National polls revealed huge support for the movement they had started, and other actions began across the country. Most residents accepted and tolerated truck traffic passing through Carbonne to bypass the roadblock, according to Mayor Denis Turrel.
“What they did made perfect sense,” said Frank Bardon, 66, a retired physiotherapist and osteopath, who was walking his dog on the town’s main street with his family on Sunday. “Their living conditions are difficult. »
Farmers followed a revolutionary tradition deeply rooted in France. In 1953, winegrowers, seeing their profits collapse, placed their wooden carts on a national road at the start of the summer holidays to demand government aid and offer tastings to lost drivers. It worked so well that a model was established, and farmers in the southwest followed suit a few months later, said Édouard Lynch, professor of contemporary French history at the University of Lyon 2.
“They always win a little bit,” said Mr. Lynch, the book’s author.Peasant uprising.” “It’s effective.”
Farmers make up less than 2 percent of the country’s population, but they loom large in the national psyche — in part because France industrialized relatively late, Mr. Lynch said.
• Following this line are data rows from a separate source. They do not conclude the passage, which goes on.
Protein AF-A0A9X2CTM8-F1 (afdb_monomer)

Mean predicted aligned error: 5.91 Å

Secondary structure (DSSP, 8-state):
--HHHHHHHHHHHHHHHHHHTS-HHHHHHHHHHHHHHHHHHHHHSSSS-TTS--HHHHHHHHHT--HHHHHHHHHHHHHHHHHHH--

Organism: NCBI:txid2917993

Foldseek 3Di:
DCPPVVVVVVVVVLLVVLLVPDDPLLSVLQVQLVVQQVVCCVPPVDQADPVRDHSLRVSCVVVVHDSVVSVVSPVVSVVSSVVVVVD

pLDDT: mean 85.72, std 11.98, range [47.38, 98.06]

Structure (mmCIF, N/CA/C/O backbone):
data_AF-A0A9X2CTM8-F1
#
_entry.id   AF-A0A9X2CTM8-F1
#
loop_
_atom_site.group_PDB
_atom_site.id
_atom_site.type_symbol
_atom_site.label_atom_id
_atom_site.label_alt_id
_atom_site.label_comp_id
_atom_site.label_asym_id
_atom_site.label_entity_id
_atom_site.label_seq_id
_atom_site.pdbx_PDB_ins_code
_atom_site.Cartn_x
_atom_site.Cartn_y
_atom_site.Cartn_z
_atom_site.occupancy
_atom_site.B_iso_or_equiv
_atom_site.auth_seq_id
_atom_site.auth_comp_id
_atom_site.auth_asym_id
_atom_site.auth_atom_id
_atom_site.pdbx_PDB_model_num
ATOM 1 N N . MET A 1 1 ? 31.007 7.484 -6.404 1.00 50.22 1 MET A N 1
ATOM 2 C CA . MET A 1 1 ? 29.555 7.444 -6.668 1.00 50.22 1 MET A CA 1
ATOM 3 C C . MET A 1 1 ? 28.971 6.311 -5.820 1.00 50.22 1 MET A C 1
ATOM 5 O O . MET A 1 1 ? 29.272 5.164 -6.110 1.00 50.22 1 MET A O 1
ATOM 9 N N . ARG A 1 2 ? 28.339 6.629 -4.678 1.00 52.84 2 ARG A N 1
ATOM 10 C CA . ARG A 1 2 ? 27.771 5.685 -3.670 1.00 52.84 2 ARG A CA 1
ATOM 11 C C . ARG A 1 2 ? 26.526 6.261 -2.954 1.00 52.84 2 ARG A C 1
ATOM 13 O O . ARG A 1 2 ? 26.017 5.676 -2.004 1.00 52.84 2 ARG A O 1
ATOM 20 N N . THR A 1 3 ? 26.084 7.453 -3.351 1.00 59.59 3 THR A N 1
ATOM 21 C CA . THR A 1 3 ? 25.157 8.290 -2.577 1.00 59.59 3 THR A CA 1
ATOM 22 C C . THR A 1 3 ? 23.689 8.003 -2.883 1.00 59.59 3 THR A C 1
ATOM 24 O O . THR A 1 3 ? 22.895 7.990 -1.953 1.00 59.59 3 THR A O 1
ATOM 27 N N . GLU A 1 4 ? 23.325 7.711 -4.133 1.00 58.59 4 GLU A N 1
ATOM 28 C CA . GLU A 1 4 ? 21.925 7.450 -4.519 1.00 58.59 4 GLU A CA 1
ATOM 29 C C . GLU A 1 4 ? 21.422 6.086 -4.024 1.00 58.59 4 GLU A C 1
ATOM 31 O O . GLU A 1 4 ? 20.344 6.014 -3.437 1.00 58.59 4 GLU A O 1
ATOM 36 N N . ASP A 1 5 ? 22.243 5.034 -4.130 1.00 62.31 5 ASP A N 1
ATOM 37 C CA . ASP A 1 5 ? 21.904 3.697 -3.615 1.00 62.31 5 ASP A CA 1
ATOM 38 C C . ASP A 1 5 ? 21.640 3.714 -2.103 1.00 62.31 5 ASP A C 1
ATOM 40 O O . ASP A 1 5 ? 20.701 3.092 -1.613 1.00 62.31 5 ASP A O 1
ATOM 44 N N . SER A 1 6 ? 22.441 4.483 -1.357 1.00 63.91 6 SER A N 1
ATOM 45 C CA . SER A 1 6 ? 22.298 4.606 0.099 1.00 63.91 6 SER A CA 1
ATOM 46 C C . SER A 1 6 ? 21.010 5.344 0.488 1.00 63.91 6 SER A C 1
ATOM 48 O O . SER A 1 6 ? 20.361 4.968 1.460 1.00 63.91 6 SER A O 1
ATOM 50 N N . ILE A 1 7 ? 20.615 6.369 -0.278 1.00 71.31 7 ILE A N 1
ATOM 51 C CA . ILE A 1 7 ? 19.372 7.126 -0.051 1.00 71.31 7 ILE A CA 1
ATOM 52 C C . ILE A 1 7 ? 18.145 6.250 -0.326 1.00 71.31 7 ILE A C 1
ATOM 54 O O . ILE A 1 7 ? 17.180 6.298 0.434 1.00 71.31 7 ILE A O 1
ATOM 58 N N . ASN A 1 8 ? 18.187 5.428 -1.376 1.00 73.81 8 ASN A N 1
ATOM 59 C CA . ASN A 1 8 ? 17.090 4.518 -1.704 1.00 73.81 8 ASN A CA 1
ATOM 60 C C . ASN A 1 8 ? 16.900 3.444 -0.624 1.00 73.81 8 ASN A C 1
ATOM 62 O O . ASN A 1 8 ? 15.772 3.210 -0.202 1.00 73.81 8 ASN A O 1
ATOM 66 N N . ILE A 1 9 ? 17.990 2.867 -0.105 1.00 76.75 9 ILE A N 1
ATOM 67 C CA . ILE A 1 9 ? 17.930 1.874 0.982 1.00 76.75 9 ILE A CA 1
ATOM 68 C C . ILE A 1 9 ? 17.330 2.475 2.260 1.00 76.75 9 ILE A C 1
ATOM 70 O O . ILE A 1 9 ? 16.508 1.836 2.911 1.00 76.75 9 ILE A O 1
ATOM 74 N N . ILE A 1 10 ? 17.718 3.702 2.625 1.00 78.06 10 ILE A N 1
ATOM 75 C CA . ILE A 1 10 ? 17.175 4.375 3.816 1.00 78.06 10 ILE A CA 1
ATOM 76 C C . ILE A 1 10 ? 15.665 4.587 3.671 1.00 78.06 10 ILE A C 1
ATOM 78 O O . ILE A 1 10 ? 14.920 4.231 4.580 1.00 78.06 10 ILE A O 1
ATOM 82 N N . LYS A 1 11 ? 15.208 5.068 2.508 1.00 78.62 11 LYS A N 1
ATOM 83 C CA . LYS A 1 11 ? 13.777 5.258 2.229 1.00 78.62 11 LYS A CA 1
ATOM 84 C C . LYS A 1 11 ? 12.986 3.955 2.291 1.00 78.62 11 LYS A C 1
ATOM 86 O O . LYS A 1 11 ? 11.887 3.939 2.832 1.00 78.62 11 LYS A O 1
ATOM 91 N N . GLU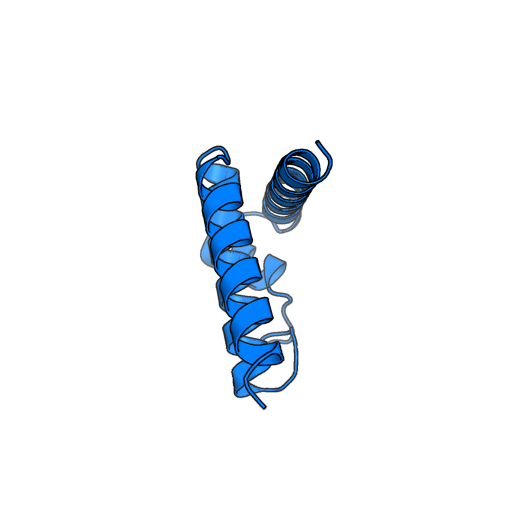 A 1 12 ? 13.534 2.858 1.771 1.00 77.38 12 GLU A N 1
ATOM 92 C CA . GLU A 1 12 ? 12.870 1.553 1.852 1.00 77.38 12 GLU A CA 1
ATOM 93 C C . GLU A 1 12 ? 12.767 1.048 3.297 1.00 77.38 12 GLU A C 1
ATOM 95 O O . GLU A 1 12 ? 11.733 0.508 3.689 1.00 77.38 12 GLU A O 1
ATOM 100 N N . LEU A 1 13 ? 13.803 1.251 4.116 1.00 79.75 13 LEU A N 1
ATOM 101 C CA . LEU A 1 13 ? 13.775 0.886 5.535 1.00 79.75 13 LEU A CA 1
ATOM 102 C C . LEU A 1 13 ? 12.769 1.732 6.328 1.00 79.75 13 LEU A C 1
ATOM 104 O O . LEU A 1 13 ? 12.057 1.205 7.185 1.00 79.75 13 LEU A O 1
ATOM 108 N N . GLU A 1 14 ? 12.693 3.026 6.031 1.00 82.00 14 GLU A N 1
ATOM 109 C CA . GLU A 1 14 ? 11.703 3.947 6.586 1.00 82.00 14 GLU A CA 1
ATOM 110 C C . GLU A 1 14 ? 10.276 3.525 6.211 1.00 82.00 14 GLU A C 1
ATOM 112 O O . GLU A 1 14 ? 9.434 3.363 7.098 1.00 82.00 14 GLU A O 1
ATOM 117 N N . GLU A 1 15 ? 10.020 3.252 4.928 1.00 79.81 15 GLU A N 1
ATOM 118 C CA . GLU A 1 15 ? 8.732 2.755 4.427 1.00 79.81 15 GLU A CA 1
ATOM 119 C C . GLU A 1 15 ? 8.347 1.440 5.132 1.00 79.81 15 GLU A C 1
ATOM 121 O O . GLU A 1 15 ? 7.233 1.303 5.640 1.00 79.81 15 GLU A O 1
ATOM 126 N N . MET A 1 16 ? 9.278 0.487 5.267 1.00 82.38 16 MET A N 1
ATOM 127 C CA . MET A 1 16 ? 9.024 -0.778 5.968 1.00 82.38 16 MET A CA 1
ATOM 128 C C . MET A 1 16 ? 8.693 -0.593 7.453 1.00 82.38 16 MET A C 1
ATOM 130 O O . MET A 1 16 ? 7.822 -1.298 7.975 1.00 82.38 16 MET A O 1
ATOM 134 N N . ASN A 1 17 ? 9.362 0.336 8.138 1.00 86.25 17 ASN A N 1
ATOM 135 C CA . ASN A 1 17 ? 9.055 0.654 9.530 1.00 86.25 17 ASN A CA 1
ATOM 136 C C . ASN A 1 17 ? 7.662 1.273 9.664 1.00 86.25 17 ASN A C 1
ATOM 138 O O . ASN A 1 17 ? 6.891 0.822 10.512 1.00 86.25 17 ASN A O 1
ATOM 142 N N . ALA A 1 18 ? 7.307 2.226 8.800 1.00 88.44 18 ALA A N 1
ATOM 143 C CA . ALA A 1 18 ? 5.987 2.851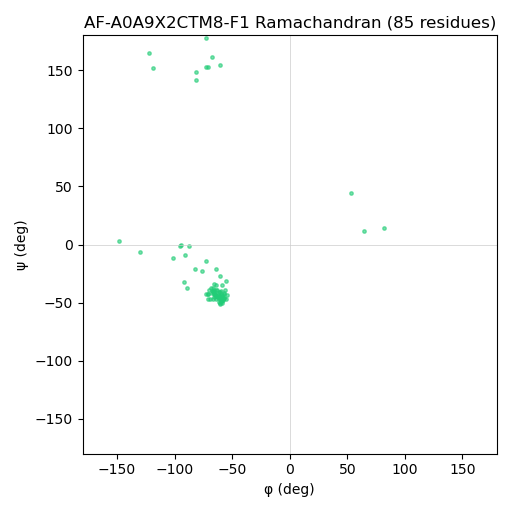 8.806 1.00 88.44 18 ALA A CA 1
ATOM 144 C C . ALA A 1 18 ? 4.872 1.826 8.542 1.00 88.44 18 ALA A C 1
ATOM 146 O O . ALA A 1 18 ? 3.892 1.757 9.283 1.00 88.44 18 ALA A O 1
ATOM 147 N N . ILE A 1 19 ? 5.066 0.936 7.565 1.00 89.44 19 ILE A N 1
ATOM 148 C CA . ILE A 1 19 ? 4.124 -0.145 7.256 1.00 89.44 19 ILE A CA 1
ATOM 149 C C . ILE A 1 19 ? 3.899 -1.077 8.462 1.00 89.44 19 ILE A C 1
ATOM 151 O O . ILE A 1 19 ? 2.803 -1.608 8.646 1.00 89.44 19 ILE A O 1
ATOM 155 N N . ASN A 1 20 ? 4.920 -1.330 9.286 1.00 89.56 20 ASN A N 1
ATOM 156 C CA . ASN A 1 20 ? 4.791 -2.199 10.461 1.00 89.56 20 ASN A CA 1
ATOM 157 C C . ASN A 1 20 ? 3.987 -1.573 11.610 1.00 89.56 20 ASN A C 1
ATOM 159 O O . ASN A 1 20 ? 3.572 -2.306 12.507 1.00 89.56 20 ASN A O 1
ATOM 163 N N . LEU A 1 21 ? 3.746 -0.261 11.567 1.00 90.75 21 LEU A N 1
ATOM 164 C CA . LEU A 1 21 ? 2.914 0.463 12.530 1.00 90.75 21 LEU A CA 1
ATOM 165 C C . LEU A 1 21 ? 1.438 0.540 12.107 1.00 90.75 21 LEU A C 1
ATOM 167 O O . LEU A 1 21 ? 0.594 0.951 12.902 1.00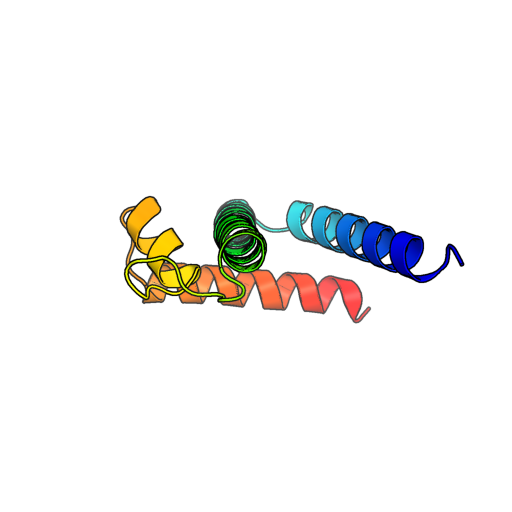 90.75 21 LEU A O 1
ATOM 171 N N . LEU A 1 22 ? 1.112 0.123 10.881 1.00 91.75 22 LEU A N 1
ATOM 172 C CA . LEU A 1 22 ? -0.259 0.098 10.381 1.00 91.75 22 LEU A CA 1
ATOM 173 C C . LEU A 1 22 ? -1.091 -1.031 11.017 1.00 91.75 22 LEU A C 1
ATOM 175 O O . LEU A 1 22 ? -0.551 -2.093 11.354 1.00 91.75 22 LEU A O 1
ATOM 179 N N . PRO A 1 23 ? -2.425 -0.873 11.118 1.00 94.56 23 PRO A N 1
ATOM 180 C CA . PRO A 1 23 ? -3.307 -1.984 11.439 1.00 94.56 23 PRO A CA 1
ATOM 181 C C . PRO A 1 23 ? -3.207 -3.080 10.365 1.00 94.56 23 PRO A C 1
ATOM 183 O O . PRO A 1 23 ? -2.838 -2.834 9.217 1.00 94.56 23 PRO A O 1
ATOM 186 N N . LYS A 1 24 ? -3.510 -4.332 10.737 1.00 94.00 24 LYS A N 1
ATOM 187 C CA . LYS A 1 24 ? -3.273 -5.497 9.862 1.00 94.00 24 LYS A CA 1
ATOM 188 C C . LYS A 1 24 ? -3.914 -5.394 8.465 1.00 94.00 24 LYS A C 1
ATOM 190 O O . LYS A 1 24 ? -3.235 -5.789 7.517 1.00 94.00 24 LYS A O 1
ATOM 195 N N . PRO A 1 25 ? -5.171 -4.932 8.302 1.00 92.25 25 PRO A N 1
ATOM 196 C CA . PRO A 1 25 ? -5.780 -4.800 6.978 1.00 92.25 25 PRO A CA 1
ATOM 197 C C . PRO A 1 25 ? -5.004 -3.833 6.075 1.00 92.25 25 PRO A C 1
ATOM 199 O O . PRO A 1 25 ? -4.615 -4.211 4.972 1.00 92.25 25 PRO A O 1
ATOM 202 N N . GLU A 1 26 ? -4.707 -2.637 6.577 1.00 94.88 26 GLU A N 1
ATOM 203 C CA . GLU A 1 26 ? -3.932 -1.587 5.917 1.00 94.88 26 GLU A CA 1
ATOM 204 C C . GLU A 1 26 ? -2.528 -2.076 5.577 1.00 94.88 26 GLU A C 1
ATOM 206 O O . GLU A 1 26 ? -2.099 -1.980 4.431 1.00 94.88 26 GLU A O 1
ATOM 211 N N . GLN A 1 27 ? -1.842 -2.689 6.544 1.00 94.12 27 GLN A N 1
ATOM 212 C CA . GLN A 1 27 ? -0.519 -3.268 6.350 1.00 94.12 27 GLN A CA 1
ATOM 213 C C . GLN A 1 27 ? -0.511 -4.284 5.202 1.00 94.12 27 GLN A C 1
ATOM 215 O O . GLN A 1 27 ? 0.395 -4.288 4.367 1.00 94.12 27 GLN A O 1
ATOM 220 N N . PHE A 1 28 ? -1.490 -5.186 5.188 1.00 94.50 28 PHE A N 1
ATOM 221 C CA . PHE A 1 28 ? -1.544 -6.277 4.227 1.00 94.50 28 PHE A CA 1
ATOM 222 C C . PHE A 1 28 ? -1.884 -5.780 2.820 1.00 94.50 28 PHE A C 1
ATOM 224 O O . PHE A 1 28 ? -1.185 -6.131 1.869 1.00 94.50 28 PHE A O 1
ATOM 231 N N . VAL A 1 29 ? -2.904 -4.925 2.697 1.00 96.38 29 VAL A N 1
ATOM 232 C CA . VAL A 1 29 ? -3.295 -4.310 1.421 1.00 96.38 29 VAL A CA 1
ATOM 233 C C . VAL A 1 29 ? -2.159 -3.462 0.857 1.00 96.38 29 VAL A C 1
ATOM 235 O O . VAL A 1 29 ? -1.824 -3.603 -0.318 1.00 96.38 29 VAL A O 1
ATOM 238 N N . TYR A 1 30 ? -1.511 -2.649 1.693 1.00 94.69 30 TYR A N 1
ATOM 239 C CA . TYR A 1 30 ? -0.401 -1.801 1.271 1.00 94.69 30 TYR A CA 1
ATOM 240 C C . TYR A 1 30 ? 0.774 -2.616 0.729 1.00 94.69 30 TYR A C 1
ATOM 242 O O . TYR A 1 30 ? 1.230 -2.381 -0.389 1.00 94.69 30 TYR A O 1
ATOM 250 N N . LYS A 1 31 ? 1.230 -3.630 1.481 1.00 93.12 31 LYS A N 1
ATOM 251 C CA . LYS A 1 31 ? 2.329 -4.511 1.050 1.00 93.12 31 LYS A CA 1
ATOM 252 C C . LYS A 1 31 ? 2.024 -5.190 -0.281 1.00 93.12 31 LYS A C 1
ATOM 254 O O . LYS A 1 31 ? 2.906 -5.283 -1.131 1.00 93.12 31 LYS A O 1
ATOM 259 N N . LEU A 1 32 ? 0.795 -5.672 -0.453 1.00 94.44 32 LEU A N 1
ATOM 260 C CA . LEU A 1 32 ? 0.409 -6.411 -1.648 1.00 94.44 32 LEU A CA 1
ATOM 261 C C . LEU A 1 32 ? 0.307 -5.502 -2.883 1.00 94.44 32 LEU A C 1
ATOM 263 O O . LEU A 1 32 ? 0.831 -5.859 -3.935 1.00 94.44 32 LEU A O 1
ATOM 267 N N . ALA A 1 33 ? -0.274 -4.307 -2.749 1.00 93.31 33 ALA A N 1
ATOM 268 C CA . ALA A 1 33 ? -0.337 -3.345 -3.847 1.00 93.31 33 ALA A CA 1
ATOM 269 C C . ALA A 1 33 ? 1.066 -2.868 -4.268 1.00 93.31 33 ALA A C 1
ATOM 271 O O . ALA A 1 33 ? 1.389 -2.872 -5.456 1.00 93.31 33 ALA A O 1
ATOM 272 N N . ARG A 1 34 ? 1.943 -2.556 -3.302 1.00 91.19 34 ARG A N 1
ATOM 273 C CA . ARG A 1 34 ? 3.337 -2.154 -3.570 1.00 91.19 34 ARG A CA 1
ATOM 274 C C . ARG A 1 34 ? 4.162 -3.263 -4.218 1.00 91.19 34 ARG A C 1
ATOM 276 O O . ARG A 1 34 ? 5.012 -2.983 -5.060 1.00 91.19 34 ARG A O 1
ATOM 283 N N . TYR A 1 35 ? 3.913 -4.519 -3.849 1.00 91.00 35 TYR A N 1
ATOM 284 C CA . TYR A 1 35 ? 4.541 -5.673 -4.489 1.00 91.00 35 TYR A CA 1
ATOM 285 C C . TYR A 1 35 ? 4.225 -5.717 -5.992 1.00 91.00 35 TYR A C 1
ATOM 287 O O . TYR A 1 35 ? 5.150 -5.782 -6.801 1.00 91.00 35 TYR A O 1
ATOM 295 N N . PHE A 1 36 ? 2.948 -5.595 -6.373 1.00 89.50 36 PHE A N 1
ATOM 296 C CA . PHE A 1 36 ? 2.554 -5.609 -7.785 1.00 89.50 36 PHE A C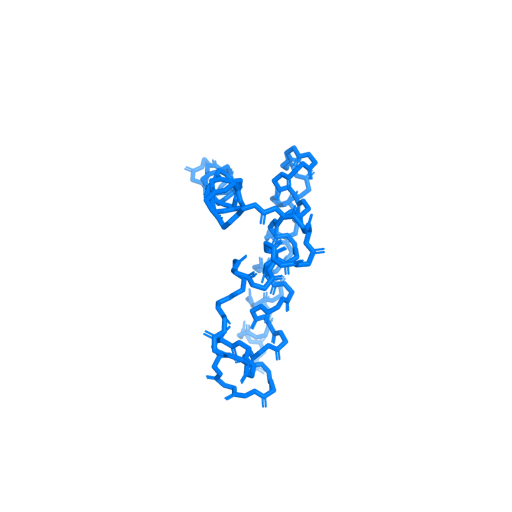A 1
ATOM 297 C C . PHE A 1 36 ? 3.070 -4.395 -8.558 1.00 89.50 36 PHE A C 1
ATOM 299 O O . PHE A 1 36 ? 3.512 -4.535 -9.695 1.00 89.50 36 PHE A O 1
ATOM 306 N N . GLU A 1 37 ? 3.088 -3.218 -7.933 1.00 88.00 37 GLU A N 1
ATOM 307 C CA . GLU A 1 37 ? 3.685 -2.022 -8.529 1.00 88.00 37 GLU A CA 1
ATOM 308 C C . GLU A 1 37 ? 5.170 -2.244 -8.875 1.00 88.00 37 GLU A C 1
ATOM 310 O O . GLU A 1 37 ? 5.588 -1.977 -10.003 1.00 88.00 37 GLU A O 1
ATOM 315 N N . LYS A 1 38 ? 5.960 -2.792 -7.936 1.00 85.44 38 LYS A N 1
ATOM 316 C CA . LYS A 1 38 ? 7.393 -3.069 -8.140 1.00 85.44 38 LYS A CA 1
ATOM 317 C C . LYS A 1 38 ? 7.638 -4.176 -9.168 1.00 85.44 38 LYS A C 1
ATOM 319 O O . LYS A 1 38 ? 8.542 -4.031 -9.993 1.00 85.44 38 LYS A O 1
ATOM 324 N N . GLU A 1 39 ? 6.859 -5.260 -9.151 1.00 80.75 39 GLU A N 1
ATOM 325 C CA . GLU A 1 39 ? 6.976 -6.321 -10.162 1.00 80.75 39 GLU A CA 1
ATOM 326 C C . GLU A 1 39 ? 6.688 -5.791 -11.572 1.00 80.75 39 GLU A C 1
ATOM 328 O O . GLU A 1 39 ? 7.443 -6.079 -12.503 1.00 80.75 39 GLU A O 1
ATOM 333 N N . ASN A 1 40 ? 5.643 -4.977 -11.740 1.00 78.19 40 ASN A N 1
ATOM 334 C CA . ASN A 1 40 ? 5.258 -4.453 -13.051 1.00 78.19 40 ASN A CA 1
ATOM 335 C C . ASN A 1 40 ? 6.255 -3.406 -13.572 1.00 78.19 40 ASN A C 1
ATOM 337 O O . ASN A 1 40 ? 6.677 -3.484 -14.730 1.00 78.19 40 ASN A O 1
ATOM 341 N N . LEU A 1 41 ? 6.715 -2.491 -12.709 1.00 75.44 41 LEU A N 1
ATOM 342 C CA . LEU A 1 41 ? 7.761 -1.519 -13.049 1.00 75.44 41 LEU A CA 1
ATOM 343 C C . LEU A 1 41 ? 9.046 -2.211 -13.512 1.00 75.44 41 LEU A C 1
ATOM 345 O O . LEU A 1 41 ? 9.660 -1.781 -14.487 1.00 75.44 41 LEU A O 1
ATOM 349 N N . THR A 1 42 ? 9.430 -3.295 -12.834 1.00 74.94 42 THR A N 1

“The French have real sympathy for farmers. Everyone says, ‘My father or my grandfather was a farmer,'” he said.
So it was perhaps not surprising that the Prime Minister, followed by two ministers and a prefect, came to the blockade for a guided tour and a glass of red wine. Although his friends were shocked, Mr. Bayle was not.
“He had no choice,” he says, sitting on a giant tractor tire in front of his stable, taking a moment off to enjoy the sun and the success of the movement. He was exhausted – he had only slept three hours a night during the blockade. And his phone continued to beep and ring with requests from journalists.
“It was like he was a rock star,” said Mr. Turrel, the mayor, describing the crowd’s reaction to Mr. Bayle. “He spoke from his heart and with words of suffering that radiated phenomenal power. »
From the beginning, Mr. Bayle had demanded concrete solutions to three concrete problems: easing the process of building water reservoirs, providing financial support to farms infected with epizootic hemorrhagic disease and abandoning the imminent increase in the cost of fuel for tractors.
Mr. Attal delivered the three last Fridaythen Mr. Bayle announced the end of his blockade – and his protest.
While the leaders of two powerful agricultural unions declared a siege on Paris, carrying a long list of their own grievances, Mr. Bayle and his team returned to their barns to catch up on all the work they had neglected.
Some have criticized Mr. Bayle’s group as selfish; others sold out.
“They should do as well as we do,” Mr. Tournier said of the criticism, sitting in his kitchen, a bag containing his clothes from the blockade slumped nearby, still unpacked. “A small group of friends, in one week, moved the Prime Minister and two ministers. We united the country. We have shown that we can do great things with loyal people and friends. You can do beautiful things.
From his spot in the sun, Mr Bayle said he never expected to change the French agricultural model in a week and had no interest in going into politics despite his obvious flair for speaking out .
“My life is here on the farm,” he said. “We got the ball rolling from here. Today, others are taking over and the objective is to obtain ever more measurements.”